Co-authors: C.R. Sovinec

Contact Info:
University of Wisconsin-Madison
1500 Engineering Dr
Madison, WI   53706
USA

Abstract Text:
Disruptions associated with vertical displacement events (VDEs) have potential for causing considerable physical damage to ITER and other tokamak experiments. For example, VDEs can create large forces and heat loads on the confinement vessel, in addition to creating runaway electrons. VDEs in disruptions often include non-axisymmetric activity. This activity includes external kink modes, which are driven unstable as contact with the wall eats into the q-profile. In order to understand the effects of disruption, external kinks must be accurately modeled and understood. The NIMROD code [Sovinec, et al., JCP 195, 335] is being applied to study external-kink-unstable tokamak profiles in toroidal and cylindrical geometries. Simulations with external kinks show the plasma swallowing a vacuum bubble, similar to Ref. [Rosenbluth, Monticello, Strauss and White, Phys. Fluids 19, 1987]. NIMROD reproduces external kinks in both geometries, but it runs into an expected challenge as the 3D plasma-vacuum boundary distortion grows.
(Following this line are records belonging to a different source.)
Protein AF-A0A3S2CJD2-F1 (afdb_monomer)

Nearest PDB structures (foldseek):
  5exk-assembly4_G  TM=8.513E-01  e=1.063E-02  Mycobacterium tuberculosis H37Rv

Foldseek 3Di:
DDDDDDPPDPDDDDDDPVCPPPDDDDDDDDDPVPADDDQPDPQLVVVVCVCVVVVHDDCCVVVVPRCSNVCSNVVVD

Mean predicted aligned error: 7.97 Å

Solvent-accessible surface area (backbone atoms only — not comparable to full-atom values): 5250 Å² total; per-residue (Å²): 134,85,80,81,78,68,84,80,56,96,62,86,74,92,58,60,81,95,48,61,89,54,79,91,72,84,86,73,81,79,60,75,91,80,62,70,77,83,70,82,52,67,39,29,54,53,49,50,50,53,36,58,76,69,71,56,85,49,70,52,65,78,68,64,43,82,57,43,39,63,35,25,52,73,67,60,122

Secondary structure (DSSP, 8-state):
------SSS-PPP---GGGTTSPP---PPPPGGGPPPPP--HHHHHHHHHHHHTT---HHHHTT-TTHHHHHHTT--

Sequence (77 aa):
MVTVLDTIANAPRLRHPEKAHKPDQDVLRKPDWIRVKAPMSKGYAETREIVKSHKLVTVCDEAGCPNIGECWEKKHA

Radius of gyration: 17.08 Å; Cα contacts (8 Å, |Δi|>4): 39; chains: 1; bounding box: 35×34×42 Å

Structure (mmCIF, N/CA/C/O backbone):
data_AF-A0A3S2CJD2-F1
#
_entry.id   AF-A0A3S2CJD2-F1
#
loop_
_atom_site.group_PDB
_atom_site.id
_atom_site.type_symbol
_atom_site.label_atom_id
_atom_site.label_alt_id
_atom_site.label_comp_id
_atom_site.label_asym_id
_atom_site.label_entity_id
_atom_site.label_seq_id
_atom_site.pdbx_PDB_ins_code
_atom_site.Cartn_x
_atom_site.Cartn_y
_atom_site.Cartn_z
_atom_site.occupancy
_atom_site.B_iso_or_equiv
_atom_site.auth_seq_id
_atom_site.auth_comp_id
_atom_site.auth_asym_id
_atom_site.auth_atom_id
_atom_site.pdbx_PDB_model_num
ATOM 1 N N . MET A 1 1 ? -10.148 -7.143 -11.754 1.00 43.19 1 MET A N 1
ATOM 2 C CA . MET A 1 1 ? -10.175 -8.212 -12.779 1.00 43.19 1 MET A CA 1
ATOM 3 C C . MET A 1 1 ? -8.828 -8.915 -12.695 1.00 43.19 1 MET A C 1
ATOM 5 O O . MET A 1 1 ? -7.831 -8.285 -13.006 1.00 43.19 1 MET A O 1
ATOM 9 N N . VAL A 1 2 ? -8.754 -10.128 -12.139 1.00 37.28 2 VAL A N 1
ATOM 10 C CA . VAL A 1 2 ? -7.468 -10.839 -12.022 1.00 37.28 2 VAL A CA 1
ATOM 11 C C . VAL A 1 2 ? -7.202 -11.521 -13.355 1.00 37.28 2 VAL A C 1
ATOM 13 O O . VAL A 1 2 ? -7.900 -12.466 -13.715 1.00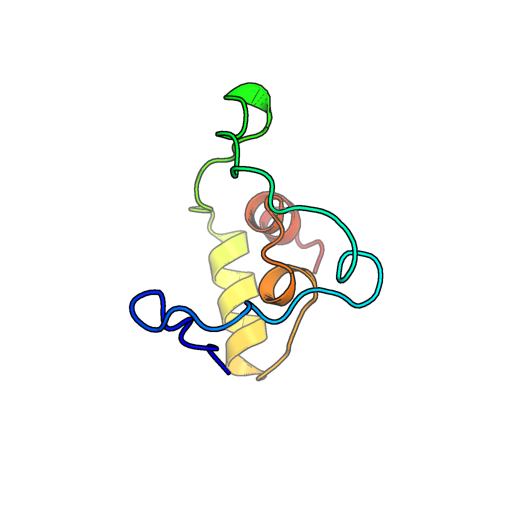 37.28 2 VAL A O 1
ATOM 16 N N . THR A 1 3 ? -6.227 -11.018 -14.104 1.00 49.22 3 THR A N 1
ATOM 17 C CA . THR A 1 3 ? -5.761 -11.673 -15.325 1.00 49.22 3 THR A CA 1
ATOM 18 C C . THR A 1 3 ? -5.011 -12.934 -14.914 1.00 49.22 3 THR A C 1
ATOM 20 O O . THR A 1 3 ? -3.891 -12.863 -14.409 1.00 49.22 3 THR A O 1
ATOM 23 N N . VAL A 1 4 ? -5.647 -14.095 -15.072 1.00 56.66 4 VAL A N 1
ATOM 24 C CA . VAL A 1 4 ? -4.982 -15.388 -14.894 1.00 56.66 4 VAL A CA 1
ATOM 25 C C . VAL A 1 4 ? -3.961 -15.516 -16.021 1.00 56.66 4 VAL A C 1
ATOM 27 O O . VAL A 1 4 ? -4.326 -15.622 -17.189 1.00 56.66 4 VAL A O 1
ATOM 30 N N . LEU A 1 5 ? -2.678 -15.423 -15.676 1.00 59.31 5 LEU A N 1
ATOM 31 C CA . LEU A 1 5 ? -1.593 -15.650 -16.621 1.00 59.31 5 LEU A CA 1
ATOM 32 C C . LEU A 1 5 ? -1.459 -17.158 -16.826 1.00 59.31 5 LEU A C 1
ATOM 34 O O . LEU A 1 5 ? -1.025 -17.870 -15.923 1.00 59.31 5 LEU A O 1
ATOM 38 N N . ASP A 1 6 ? -1.835 -17.633 -18.008 1.00 62.44 6 ASP A N 1
ATOM 39 C CA . ASP A 1 6 ? -1.562 -18.999 -18.433 1.00 62.44 6 ASP A CA 1
ATOM 40 C C . ASP A 1 6 ? -0.050 -19.154 -18.649 1.00 62.44 6 ASP A C 1
ATOM 42 O O . ASP A 1 6 ? 0.524 -18.618 -19.597 1.00 62.44 6 ASP A O 1
ATOM 46 N N . THR A 1 7 ? 0.621 -19.813 -17.704 1.00 64.88 7 THR A N 1
ATOM 47 C CA . THR A 1 7 ? 2.056 -20.120 -17.787 1.00 64.88 7 THR A CA 1
ATOM 48 C C . THR A 1 7 ? 2.333 -21.457 -18.471 1.00 64.88 7 THR A C 1
ATOM 50 O O . THR A 1 7 ? 3.492 -21.857 -18.550 1.00 64.88 7 THR A O 1
ATOM 53 N N . ILE A 1 8 ? 1.288 -22.172 -18.896 1.00 70.88 8 ILE A N 1
ATOM 54 C CA . ILE A 1 8 ? 1.366 -23.490 -19.535 1.00 70.88 8 ILE A CA 1
ATOM 55 C C . ILE A 1 8 ? 1.315 -23.314 -21.054 1.00 70.88 8 ILE A C 1
ATOM 57 O O . ILE A 1 8 ? 2.061 -23.964 -21.786 1.00 70.88 8 ILE A O 1
ATOM 61 N N . ALA A 1 9 ? 0.476 -22.395 -21.533 1.00 68.12 9 ALA A N 1
ATOM 62 C CA . ALA A 1 9 ? 0.489 -21.979 -22.923 1.00 68.12 9 ALA A CA 1
ATOM 63 C C . ALA A 1 9 ? 1.776 -21.200 -23.234 1.00 68.12 9 ALA A C 1
ATOM 65 O O . ALA A 1 9 ? 2.108 -20.215 -22.577 1.00 68.12 9 ALA A O 1
ATOM 66 N N . ASN A 1 10 ? 2.479 -21.597 -24.296 1.00 67.81 10 ASN A N 1
ATOM 67 C CA . ASN A 1 10 ? 3.673 -20.909 -24.801 1.00 67.81 10 ASN A CA 1
ATOM 68 C C . ASN A 1 10 ? 3.301 -19.612 -25.563 1.00 67.81 10 ASN A C 1
ATOM 70 O O . ASN A 1 10 ? 3.832 -19.319 -26.633 1.00 67.81 10 ASN A O 1
ATOM 74 N N . ALA A 1 11 ? 2.304 -18.880 -25.058 1.00 69.56 11 ALA A N 1
ATOM 75 C CA . ALA A 1 11 ? 1.768 -17.664 -25.648 1.00 69.56 11 ALA A CA 1
ATOM 76 C C . ALA A 1 11 ? 2.532 -16.433 -25.124 1.00 69.56 11 ALA A C 1
ATOM 78 O O . ALA A 1 11 ? 2.896 -16.381 -23.944 1.00 69.56 11 ALA A O 1
ATOM 79 N N . PRO A 1 12 ? 2.777 -15.417 -25.969 1.00 68.31 12 PRO A N 1
ATOM 80 C CA . PRO A 1 12 ? 3.499 -14.223 -25.551 1.00 68.31 12 PRO A CA 1
ATOM 81 C C . PRO A 1 12 ? 2.708 -13.461 -24.479 1.00 68.31 12 PRO A C 1
ATOM 83 O O . PRO A 1 12 ? 1.546 -13.104 -24.672 1.00 68.31 12 PRO A O 1
ATOM 86 N N . ARG A 1 13 ? 3.349 -13.195 -23.332 1.00 72.00 13 ARG A N 1
ATOM 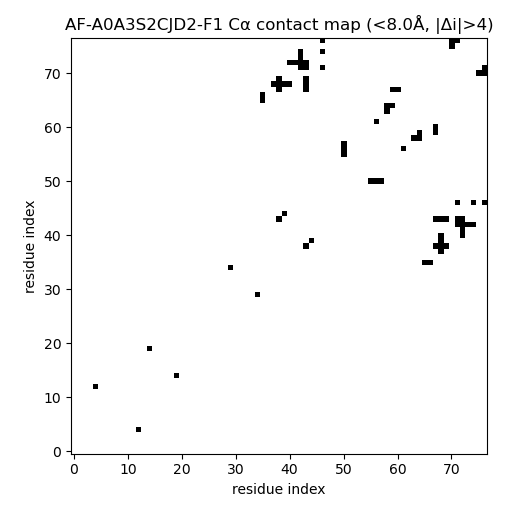87 C CA . ARG A 1 13 ? 2.756 -12.409 -22.239 1.00 72.00 13 ARG A CA 1
ATOM 88 C C . ARG A 1 13 ? 2.408 -11.004 -22.730 1.00 72.00 13 ARG A C 1
ATOM 90 O O . ARG A 1 13 ? 3.234 -10.358 -23.376 1.00 72.00 13 ARG A O 1
ATOM 97 N N . LEU A 1 14 ? 1.227 -10.501 -22.363 1.00 76.19 14 LEU A N 1
ATOM 98 C CA . LEU A 1 14 ? 0.849 -9.115 -22.643 1.00 76.19 14 LEU A CA 1
ATOM 99 C C . LEU A 1 14 ? 1.807 -8.175 -21.891 1.00 76.19 14 LEU A C 1
ATOM 101 O O . LEU A 1 14 ? 1.832 -8.147 -20.660 1.00 76.19 14 LEU A O 1
ATOM 105 N N . ARG A 1 15 ? 2.637 -7.442 -22.637 1.00 76.06 15 ARG A N 1
ATOM 106 C CA . ARG A 1 15 ? 3.617 -6.491 -22.096 1.00 76.06 15 ARG A CA 1
ATOM 107 C C . ARG A 1 15 ? 3.098 -5.065 -22.206 1.00 76.06 15 ARG A C 1
ATOM 109 O O . ARG A 1 15 ? 2.286 -4.753 -23.072 1.00 76.06 15 ARG A O 1
ATOM 116 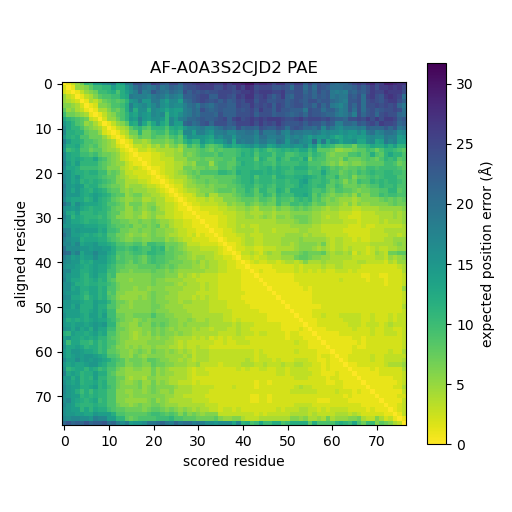N N . HIS A 1 16 ? 3.623 -4.182 -21.355 1.00 82.81 16 HIS A N 1
ATOM 117 C CA . HIS A 1 16 ? 3.413 -2.746 -21.529 1.00 82.81 16 HIS A CA 1
ATOM 118 C C . HIS A 1 16 ? 3.968 -2.309 -22.900 1.00 82.81 16 HIS A C 1
ATOM 120 O O . HIS A 1 16 ? 5.052 -2.787 -23.260 1.00 82.81 16 HIS A O 1
ATOM 126 N N . PRO A 1 17 ? 3.298 -1.406 -23.646 1.00 88.62 17 PRO A N 1
ATOM 127 C CA . PRO A 1 17 ? 3.701 -1.024 -25.004 1.00 88.62 17 PRO A CA 1
ATOM 128 C C . PRO A 1 17 ? 5.183 -0.643 -25.133 1.00 88.62 17 PRO A C 1
ATOM 130 O O . PRO A 1 17 ? 5.873 -1.096 -26.040 1.00 88.62 17 PRO A O 1
ATOM 133 N N . GLU A 1 18 ? 5.717 0.095 -24.156 1.00 90.25 18 GLU A N 1
ATOM 134 C CA . GLU A 1 18 ? 7.120 0.543 -24.126 1.00 90.25 18 GLU A CA 1
ATOM 135 C C . GLU A 1 18 ? 8.158 -0.599 -23.989 1.00 90.25 18 GLU A C 1
ATOM 137 O O . GLU A 1 18 ? 9.350 -0.404 -24.235 1.00 90.25 18 GLU A O 1
ATOM 142 N N . LYS A 1 19 ? 7.733 -1.793 -23.548 1.00 85.50 19 LYS A N 1
ATOM 143 C CA . LYS A 1 19 ? 8.585 -2.973 -23.302 1.00 85.50 19 LYS A CA 1
ATOM 144 C C . LYS A 1 19 ? 8.272 -4.129 -24.248 1.00 85.50 19 LYS A C 1
ATOM 146 O O . LYS A 1 19 ? 8.909 -5.172 -24.128 1.00 85.50 19 LYS A O 1
ATOM 151 N N . ALA A 1 20 ? 7.333 -3.958 -25.179 1.00 86.75 20 ALA A N 1
ATOM 152 C CA . ALA A 1 20 ? 6.895 -5.016 -26.088 1.00 86.75 20 ALA A CA 1
ATOM 153 C C . ALA A 1 20 ? 8.045 -5.582 -26.941 1.00 86.75 20 ALA A C 1
ATOM 155 O O . ALA A 1 20 ? 8.103 -6.784 -27.168 1.00 86.75 20 ALA A O 1
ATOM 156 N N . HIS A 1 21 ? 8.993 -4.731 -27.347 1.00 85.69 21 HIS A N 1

A large number of Fourier components is needed to avoid Gibbs-like phenomena. In under-resolved cases, the time step also becomes restrictively short. When Spitzer resistivity is used, the resistivity changes rapidly as a function of toroidal angle, due to plasma-vacuum boundaries. A Fourier representation of resistivity can lead to negative values, which makes the system ill-posed. Here, we report on progress and tests with various methods to improve the representation in order to allow longer time steps, enabling the simulation of the dynamics of external kink well into the nonlinear phase.

*This effort is supported by the U.S. Dept. of Energy, award numbers DE-FG02-06ER54850 and DE-FC02-08ER54975.